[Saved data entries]
·····
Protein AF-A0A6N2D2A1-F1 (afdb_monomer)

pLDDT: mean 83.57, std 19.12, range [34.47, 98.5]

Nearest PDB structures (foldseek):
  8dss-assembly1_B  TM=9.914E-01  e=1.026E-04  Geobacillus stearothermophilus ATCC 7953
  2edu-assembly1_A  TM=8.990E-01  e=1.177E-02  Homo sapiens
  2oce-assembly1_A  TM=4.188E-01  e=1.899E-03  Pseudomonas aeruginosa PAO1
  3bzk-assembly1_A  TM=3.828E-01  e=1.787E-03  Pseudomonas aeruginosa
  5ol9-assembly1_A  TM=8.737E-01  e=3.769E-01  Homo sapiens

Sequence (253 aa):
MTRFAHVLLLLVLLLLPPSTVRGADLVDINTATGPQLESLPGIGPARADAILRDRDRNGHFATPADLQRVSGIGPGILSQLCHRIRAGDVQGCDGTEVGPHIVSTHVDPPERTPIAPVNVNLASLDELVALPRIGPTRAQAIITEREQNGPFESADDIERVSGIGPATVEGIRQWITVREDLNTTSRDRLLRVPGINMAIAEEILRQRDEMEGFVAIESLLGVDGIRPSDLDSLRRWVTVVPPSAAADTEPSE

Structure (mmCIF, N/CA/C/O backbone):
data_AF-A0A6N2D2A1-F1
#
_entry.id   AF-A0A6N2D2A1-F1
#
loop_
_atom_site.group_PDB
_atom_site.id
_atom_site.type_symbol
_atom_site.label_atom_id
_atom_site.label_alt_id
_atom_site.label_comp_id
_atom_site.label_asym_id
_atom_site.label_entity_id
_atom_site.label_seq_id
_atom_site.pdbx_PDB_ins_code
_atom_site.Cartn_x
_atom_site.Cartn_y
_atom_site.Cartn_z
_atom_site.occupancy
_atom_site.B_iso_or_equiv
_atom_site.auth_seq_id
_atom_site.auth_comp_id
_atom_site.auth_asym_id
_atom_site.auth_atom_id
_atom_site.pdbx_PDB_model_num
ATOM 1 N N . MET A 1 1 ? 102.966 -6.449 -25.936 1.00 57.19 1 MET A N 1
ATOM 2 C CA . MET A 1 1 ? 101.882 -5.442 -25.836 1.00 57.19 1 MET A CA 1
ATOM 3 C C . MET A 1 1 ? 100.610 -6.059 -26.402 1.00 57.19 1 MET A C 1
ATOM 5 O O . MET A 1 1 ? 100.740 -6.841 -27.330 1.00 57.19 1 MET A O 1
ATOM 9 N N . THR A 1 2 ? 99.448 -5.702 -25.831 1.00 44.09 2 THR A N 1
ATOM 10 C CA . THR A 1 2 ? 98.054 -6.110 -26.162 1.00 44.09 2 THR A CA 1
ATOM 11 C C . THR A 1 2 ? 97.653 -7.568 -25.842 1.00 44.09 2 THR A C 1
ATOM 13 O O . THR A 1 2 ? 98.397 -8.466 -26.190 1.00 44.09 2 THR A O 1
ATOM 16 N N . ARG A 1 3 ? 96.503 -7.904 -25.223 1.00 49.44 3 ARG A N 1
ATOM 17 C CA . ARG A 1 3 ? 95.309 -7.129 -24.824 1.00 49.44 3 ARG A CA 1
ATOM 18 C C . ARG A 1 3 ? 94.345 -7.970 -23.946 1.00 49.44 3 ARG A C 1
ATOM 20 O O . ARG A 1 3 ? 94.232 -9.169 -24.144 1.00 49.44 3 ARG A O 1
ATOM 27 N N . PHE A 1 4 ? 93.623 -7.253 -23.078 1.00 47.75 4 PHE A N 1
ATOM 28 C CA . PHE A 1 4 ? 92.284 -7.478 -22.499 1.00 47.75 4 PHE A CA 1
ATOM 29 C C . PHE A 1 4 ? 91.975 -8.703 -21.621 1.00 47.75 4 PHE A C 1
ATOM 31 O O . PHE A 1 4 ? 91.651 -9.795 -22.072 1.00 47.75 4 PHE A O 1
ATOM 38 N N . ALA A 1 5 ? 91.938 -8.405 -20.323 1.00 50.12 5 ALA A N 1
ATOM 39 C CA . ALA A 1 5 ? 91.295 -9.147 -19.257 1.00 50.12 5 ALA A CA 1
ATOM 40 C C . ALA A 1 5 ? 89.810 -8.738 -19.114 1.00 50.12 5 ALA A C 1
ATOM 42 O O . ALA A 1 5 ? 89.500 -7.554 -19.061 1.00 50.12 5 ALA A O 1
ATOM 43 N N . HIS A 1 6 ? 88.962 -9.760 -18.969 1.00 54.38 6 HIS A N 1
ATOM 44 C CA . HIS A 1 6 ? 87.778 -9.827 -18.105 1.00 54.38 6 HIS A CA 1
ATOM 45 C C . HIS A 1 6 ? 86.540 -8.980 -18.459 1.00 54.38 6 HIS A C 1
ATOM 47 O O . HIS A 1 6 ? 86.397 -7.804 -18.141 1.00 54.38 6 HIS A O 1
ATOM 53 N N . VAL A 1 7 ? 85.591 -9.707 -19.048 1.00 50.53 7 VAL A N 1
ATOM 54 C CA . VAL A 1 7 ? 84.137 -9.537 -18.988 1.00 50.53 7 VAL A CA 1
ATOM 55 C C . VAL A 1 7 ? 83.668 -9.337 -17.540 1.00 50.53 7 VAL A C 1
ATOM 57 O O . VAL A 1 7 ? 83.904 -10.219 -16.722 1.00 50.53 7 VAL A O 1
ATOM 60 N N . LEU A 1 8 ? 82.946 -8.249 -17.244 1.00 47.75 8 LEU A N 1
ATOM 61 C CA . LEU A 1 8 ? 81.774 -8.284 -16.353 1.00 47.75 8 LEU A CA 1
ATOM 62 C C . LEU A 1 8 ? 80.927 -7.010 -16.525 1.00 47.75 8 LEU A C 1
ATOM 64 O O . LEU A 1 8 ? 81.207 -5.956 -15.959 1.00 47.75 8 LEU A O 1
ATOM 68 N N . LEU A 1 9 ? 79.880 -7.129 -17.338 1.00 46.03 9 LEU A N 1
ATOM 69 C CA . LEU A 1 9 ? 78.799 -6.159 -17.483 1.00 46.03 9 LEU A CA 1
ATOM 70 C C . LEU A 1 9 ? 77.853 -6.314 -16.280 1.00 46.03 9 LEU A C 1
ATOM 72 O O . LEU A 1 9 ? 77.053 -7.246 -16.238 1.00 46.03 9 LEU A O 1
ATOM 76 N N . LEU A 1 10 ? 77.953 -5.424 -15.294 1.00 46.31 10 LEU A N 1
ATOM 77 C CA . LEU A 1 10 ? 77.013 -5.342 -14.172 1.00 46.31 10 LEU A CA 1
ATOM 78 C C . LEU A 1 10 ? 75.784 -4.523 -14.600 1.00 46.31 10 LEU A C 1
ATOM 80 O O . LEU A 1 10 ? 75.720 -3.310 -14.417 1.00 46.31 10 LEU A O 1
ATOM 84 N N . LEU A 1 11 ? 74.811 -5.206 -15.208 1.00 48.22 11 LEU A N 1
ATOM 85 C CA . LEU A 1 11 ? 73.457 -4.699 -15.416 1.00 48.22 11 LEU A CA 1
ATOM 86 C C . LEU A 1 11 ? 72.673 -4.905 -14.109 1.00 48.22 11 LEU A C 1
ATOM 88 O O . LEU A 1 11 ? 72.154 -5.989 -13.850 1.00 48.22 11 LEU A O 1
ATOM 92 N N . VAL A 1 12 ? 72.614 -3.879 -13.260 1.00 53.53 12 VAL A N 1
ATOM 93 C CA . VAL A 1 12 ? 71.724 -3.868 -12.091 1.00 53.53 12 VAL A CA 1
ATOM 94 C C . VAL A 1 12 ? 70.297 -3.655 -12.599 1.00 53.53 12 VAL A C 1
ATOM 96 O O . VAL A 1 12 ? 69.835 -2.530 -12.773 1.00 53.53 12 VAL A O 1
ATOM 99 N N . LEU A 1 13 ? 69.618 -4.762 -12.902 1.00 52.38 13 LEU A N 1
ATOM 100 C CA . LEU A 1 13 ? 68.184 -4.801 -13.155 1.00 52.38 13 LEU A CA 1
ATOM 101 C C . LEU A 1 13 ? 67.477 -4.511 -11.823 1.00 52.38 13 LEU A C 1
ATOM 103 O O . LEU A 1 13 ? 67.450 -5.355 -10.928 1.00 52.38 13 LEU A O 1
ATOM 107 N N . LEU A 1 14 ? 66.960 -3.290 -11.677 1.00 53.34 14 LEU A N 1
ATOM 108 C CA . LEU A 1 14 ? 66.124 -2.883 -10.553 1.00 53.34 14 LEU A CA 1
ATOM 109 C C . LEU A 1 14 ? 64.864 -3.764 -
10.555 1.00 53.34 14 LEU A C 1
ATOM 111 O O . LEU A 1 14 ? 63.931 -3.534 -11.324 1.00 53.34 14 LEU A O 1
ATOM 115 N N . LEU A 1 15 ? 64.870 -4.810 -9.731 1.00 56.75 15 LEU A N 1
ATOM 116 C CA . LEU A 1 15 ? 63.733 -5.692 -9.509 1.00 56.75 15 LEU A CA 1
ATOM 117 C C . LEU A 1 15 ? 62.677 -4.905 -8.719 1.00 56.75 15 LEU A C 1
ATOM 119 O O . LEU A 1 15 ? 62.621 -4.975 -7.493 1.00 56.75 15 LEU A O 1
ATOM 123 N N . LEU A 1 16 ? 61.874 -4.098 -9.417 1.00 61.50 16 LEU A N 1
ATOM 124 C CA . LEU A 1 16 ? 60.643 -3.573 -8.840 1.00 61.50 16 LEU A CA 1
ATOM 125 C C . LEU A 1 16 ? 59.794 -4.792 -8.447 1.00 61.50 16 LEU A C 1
·····
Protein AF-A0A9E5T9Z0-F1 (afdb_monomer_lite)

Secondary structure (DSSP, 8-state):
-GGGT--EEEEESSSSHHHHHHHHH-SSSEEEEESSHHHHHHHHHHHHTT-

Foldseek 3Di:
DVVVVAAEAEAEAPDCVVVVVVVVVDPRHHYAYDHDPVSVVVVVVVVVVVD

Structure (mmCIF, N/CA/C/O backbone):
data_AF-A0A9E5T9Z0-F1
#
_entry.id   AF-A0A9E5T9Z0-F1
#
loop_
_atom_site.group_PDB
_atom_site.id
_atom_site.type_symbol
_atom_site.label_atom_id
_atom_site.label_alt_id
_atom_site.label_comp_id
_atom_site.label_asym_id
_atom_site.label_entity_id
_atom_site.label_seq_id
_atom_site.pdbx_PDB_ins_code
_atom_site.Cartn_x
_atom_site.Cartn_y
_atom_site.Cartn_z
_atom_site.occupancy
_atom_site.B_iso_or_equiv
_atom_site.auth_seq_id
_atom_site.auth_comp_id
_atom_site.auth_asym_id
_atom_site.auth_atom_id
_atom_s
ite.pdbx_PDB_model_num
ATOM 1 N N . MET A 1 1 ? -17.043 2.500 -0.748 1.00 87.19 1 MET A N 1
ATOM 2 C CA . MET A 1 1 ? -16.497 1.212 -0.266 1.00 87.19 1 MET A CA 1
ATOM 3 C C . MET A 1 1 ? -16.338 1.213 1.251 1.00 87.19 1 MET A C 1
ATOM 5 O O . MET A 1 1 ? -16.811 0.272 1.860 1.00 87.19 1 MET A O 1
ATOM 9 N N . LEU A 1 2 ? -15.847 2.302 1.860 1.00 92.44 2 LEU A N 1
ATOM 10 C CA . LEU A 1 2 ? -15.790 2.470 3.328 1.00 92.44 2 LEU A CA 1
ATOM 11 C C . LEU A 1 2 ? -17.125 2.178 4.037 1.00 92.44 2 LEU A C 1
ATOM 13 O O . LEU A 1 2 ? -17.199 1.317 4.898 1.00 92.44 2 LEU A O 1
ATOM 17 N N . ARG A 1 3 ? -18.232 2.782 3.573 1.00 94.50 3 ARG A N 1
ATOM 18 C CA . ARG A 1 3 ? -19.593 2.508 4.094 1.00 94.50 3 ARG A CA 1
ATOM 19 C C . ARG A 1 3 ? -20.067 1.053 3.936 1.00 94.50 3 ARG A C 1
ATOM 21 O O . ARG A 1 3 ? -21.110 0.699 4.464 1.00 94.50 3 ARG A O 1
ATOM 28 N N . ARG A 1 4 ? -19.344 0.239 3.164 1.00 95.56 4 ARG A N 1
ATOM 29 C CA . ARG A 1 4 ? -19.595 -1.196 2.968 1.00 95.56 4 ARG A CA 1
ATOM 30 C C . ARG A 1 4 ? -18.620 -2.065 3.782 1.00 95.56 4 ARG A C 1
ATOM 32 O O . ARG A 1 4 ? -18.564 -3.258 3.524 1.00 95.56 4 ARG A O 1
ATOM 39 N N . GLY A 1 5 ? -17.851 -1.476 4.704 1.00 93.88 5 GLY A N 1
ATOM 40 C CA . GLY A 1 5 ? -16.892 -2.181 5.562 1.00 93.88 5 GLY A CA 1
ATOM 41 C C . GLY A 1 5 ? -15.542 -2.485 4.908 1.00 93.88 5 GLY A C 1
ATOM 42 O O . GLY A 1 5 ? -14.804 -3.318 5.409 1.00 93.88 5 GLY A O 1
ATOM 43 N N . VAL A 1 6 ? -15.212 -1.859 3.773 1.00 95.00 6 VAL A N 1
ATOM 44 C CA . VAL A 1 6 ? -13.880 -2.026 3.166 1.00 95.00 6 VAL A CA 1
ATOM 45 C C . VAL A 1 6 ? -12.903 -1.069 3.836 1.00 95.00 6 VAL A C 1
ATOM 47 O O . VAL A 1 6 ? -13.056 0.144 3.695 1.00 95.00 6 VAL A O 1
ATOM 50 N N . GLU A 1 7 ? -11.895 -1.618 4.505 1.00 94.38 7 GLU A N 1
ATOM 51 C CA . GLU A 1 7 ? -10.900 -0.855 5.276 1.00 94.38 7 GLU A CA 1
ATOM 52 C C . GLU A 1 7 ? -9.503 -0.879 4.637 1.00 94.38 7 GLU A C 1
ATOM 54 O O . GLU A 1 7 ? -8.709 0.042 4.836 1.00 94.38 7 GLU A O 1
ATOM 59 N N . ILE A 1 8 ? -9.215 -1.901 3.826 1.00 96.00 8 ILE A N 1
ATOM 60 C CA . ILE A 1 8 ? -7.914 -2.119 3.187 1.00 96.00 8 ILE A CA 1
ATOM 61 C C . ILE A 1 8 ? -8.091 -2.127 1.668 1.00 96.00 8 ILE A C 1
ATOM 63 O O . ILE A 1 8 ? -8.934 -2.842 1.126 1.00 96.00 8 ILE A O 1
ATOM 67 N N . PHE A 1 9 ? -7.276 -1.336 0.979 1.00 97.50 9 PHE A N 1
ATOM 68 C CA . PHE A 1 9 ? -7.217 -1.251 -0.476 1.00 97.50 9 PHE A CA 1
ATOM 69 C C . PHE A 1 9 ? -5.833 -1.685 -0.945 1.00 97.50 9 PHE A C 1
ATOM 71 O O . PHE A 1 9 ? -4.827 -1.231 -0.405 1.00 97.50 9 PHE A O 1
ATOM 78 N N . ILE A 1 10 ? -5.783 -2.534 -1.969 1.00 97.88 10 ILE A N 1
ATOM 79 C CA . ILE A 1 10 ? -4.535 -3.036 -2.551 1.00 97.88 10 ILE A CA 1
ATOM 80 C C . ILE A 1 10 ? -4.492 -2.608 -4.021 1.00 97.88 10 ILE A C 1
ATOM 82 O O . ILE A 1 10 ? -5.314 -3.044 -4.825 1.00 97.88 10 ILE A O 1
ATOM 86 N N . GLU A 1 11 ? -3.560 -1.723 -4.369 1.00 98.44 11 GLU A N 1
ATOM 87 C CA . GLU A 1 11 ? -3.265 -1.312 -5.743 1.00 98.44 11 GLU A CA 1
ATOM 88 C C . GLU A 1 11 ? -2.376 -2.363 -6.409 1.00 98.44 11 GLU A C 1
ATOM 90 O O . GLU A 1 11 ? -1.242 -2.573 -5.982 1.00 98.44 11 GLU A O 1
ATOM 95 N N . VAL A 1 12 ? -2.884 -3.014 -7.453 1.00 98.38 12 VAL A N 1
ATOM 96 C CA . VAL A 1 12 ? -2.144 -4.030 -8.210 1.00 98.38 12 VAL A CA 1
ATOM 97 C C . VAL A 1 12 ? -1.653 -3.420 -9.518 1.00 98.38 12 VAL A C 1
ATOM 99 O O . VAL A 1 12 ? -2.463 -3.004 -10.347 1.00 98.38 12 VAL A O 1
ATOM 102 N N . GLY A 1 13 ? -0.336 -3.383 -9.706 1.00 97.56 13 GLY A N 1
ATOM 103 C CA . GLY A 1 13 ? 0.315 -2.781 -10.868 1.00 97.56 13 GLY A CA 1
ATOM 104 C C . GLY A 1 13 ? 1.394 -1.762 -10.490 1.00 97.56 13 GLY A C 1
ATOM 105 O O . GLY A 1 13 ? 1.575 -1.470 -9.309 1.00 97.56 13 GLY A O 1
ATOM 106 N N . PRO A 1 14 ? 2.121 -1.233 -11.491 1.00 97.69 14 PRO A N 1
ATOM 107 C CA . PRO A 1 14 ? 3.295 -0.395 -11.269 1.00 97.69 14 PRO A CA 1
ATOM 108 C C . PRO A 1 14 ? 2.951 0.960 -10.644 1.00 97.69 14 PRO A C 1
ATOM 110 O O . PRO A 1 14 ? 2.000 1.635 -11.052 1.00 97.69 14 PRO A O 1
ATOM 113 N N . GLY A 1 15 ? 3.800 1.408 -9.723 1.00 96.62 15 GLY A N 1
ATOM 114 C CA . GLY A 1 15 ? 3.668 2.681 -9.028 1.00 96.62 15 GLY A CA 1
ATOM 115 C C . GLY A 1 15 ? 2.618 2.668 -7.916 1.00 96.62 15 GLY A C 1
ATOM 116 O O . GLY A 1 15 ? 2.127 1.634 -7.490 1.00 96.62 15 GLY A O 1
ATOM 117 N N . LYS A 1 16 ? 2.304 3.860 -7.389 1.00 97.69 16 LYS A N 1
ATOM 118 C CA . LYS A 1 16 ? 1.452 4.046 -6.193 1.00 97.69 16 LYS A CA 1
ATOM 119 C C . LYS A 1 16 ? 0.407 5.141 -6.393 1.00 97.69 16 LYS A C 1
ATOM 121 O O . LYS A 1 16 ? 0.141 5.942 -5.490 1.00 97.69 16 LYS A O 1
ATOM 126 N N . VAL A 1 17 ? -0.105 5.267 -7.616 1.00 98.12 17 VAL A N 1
·····
**Exercise**
An exact copy of the lines above between the line holding "Protein AF-A0A6N2D2A1-F1 (afdb_monomer)" and the line holding "ATOM 27 N N", inclusive, is the whole answer.

**Response**
Protein AF-A0A6N2D2A1-F1 (afdb_monomer)

pLDDT: mean 83.57, std 19.12, range [34.47, 98.5]

Nearest PDB structures (foldseek):
  8dss-assembly1_B  TM=9.914E-01  e=1.026E-04  Geobacillus stearothermophilus ATCC 7953
  2edu-assembly1_A  TM=8.990E-01  e=1.177E-02  Homo sapiens
  2oce-assembly1_A  TM=4.188E-01  e=1.899E-03  Pseudomonas aeruginosa PAO1
  3bzk-assembly1_A  TM=3.828E-01  e=1.787E-03  Pseudomonas aeruginosa
  5ol9-assembly1_A  TM=8.737E-01  e=3.769E-01  Homo sapiens

Sequence (253 aa):
MTRFAHVLLLLVLLLLPPSTVRGADLVDINTATGPQLESLPGIGPARADAILRDRDRNGHFATPADLQRVSGIGPGILSQLCHRIRAGDVQGCDGTEVGPHIVSTHVDPPERTPIAPVNVNLASLDELVALPRIGPTRAQAIITEREQNGPFESADDIERVSGIGPATVEGIRQWITVREDLNTTSRDRLLRVPGINMAIAEEILRQRDEMEGFVAIESLLGVDGIRPSDLDSLRRWVTVVPPSAAADTEPSE

Structure (mmCIF, N/CA/C/O backbone):
data_AF-A0A6N2D2A1-F1
#
_entry.id   AF-A0A6N2D2A1-F1
#
loop_
_atom_site.group_PDB
_atom_site.id
_atom_site.type_symbol
_atom_site.label_atom_id
_atom_site.label_alt_id
_atom_site.label_comp_id
_atom_site.label_asym_id
_atom_site.label_entity_id
_atom_site.label_seq_id
_atom_site.pdbx_PDB_ins_code
_atom_site.Cartn_x
_atom_site.Cartn_y
_atom_site.Cartn_z
_atom_site.occupancy
_atom_site.B_iso_or_equiv
_atom_site.auth_seq_id
_atom_site.auth_comp_id
_atom_site.auth_asym_id
_atom_site.auth_atom_id
_atom_site.pdbx_PDB_model_num
ATOM 1 N N . MET A 1 1 ? 102.966 -6.449 -25.936 1.00 57.19 1 MET A N 1
ATOM 2 C CA . MET A 1 1 ? 101.882 -5.442 -25.836 1.00 57.19 1 MET A CA 1
ATOM 3 C C . MET A 1 1 ? 100.610 -6.059 -26.402 1.00 57.19 1 MET A C 1
ATOM 5 O O . MET A 1 1 ? 100.740 -6.841 -27.330 1.00 57.19 1 MET A O 1
ATOM 9 N N . THR A 1 2 ? 99.448 -5.702 -25.831 1.00 44.09 2 THR A N 1
ATOM 10 C CA . THR A 1 2 ? 98.054 -6.110 -26.162 1.00 44.09 2 THR A CA 1
ATOM 11 C C . THR A 1 2 ? 97.653 -7.568 -25.842 1.00 44.09 2 THR A C 1
ATOM 13 O O . THR A 1 2 ? 98.397 -8.466 -26.190 1.00 44.09 2 THR A O 1
ATOM 16 N N . ARG A 1 3 ? 96.503 -7.904 -25.223 1.00 49.44 3 ARG A N 1
ATOM 17 C CA . ARG A 1 3 ? 95.309 -7.129 -24.824 1.00 49.44 3 ARG A CA 1
ATOM 18 C C . ARG A 1 3 ? 94.345 -7.970 -23.946 1.00 49.44 3 ARG A C 1
ATOM 20 O O . ARG A 1 3 ? 94.232 -9.169 -24.144 1.00 49.44 3 ARG A O 1
ATOM 27 N N . PHE A 1 4 ? 93.623 -7.253 -23.078 1.00 47.75 4 PHE A N 1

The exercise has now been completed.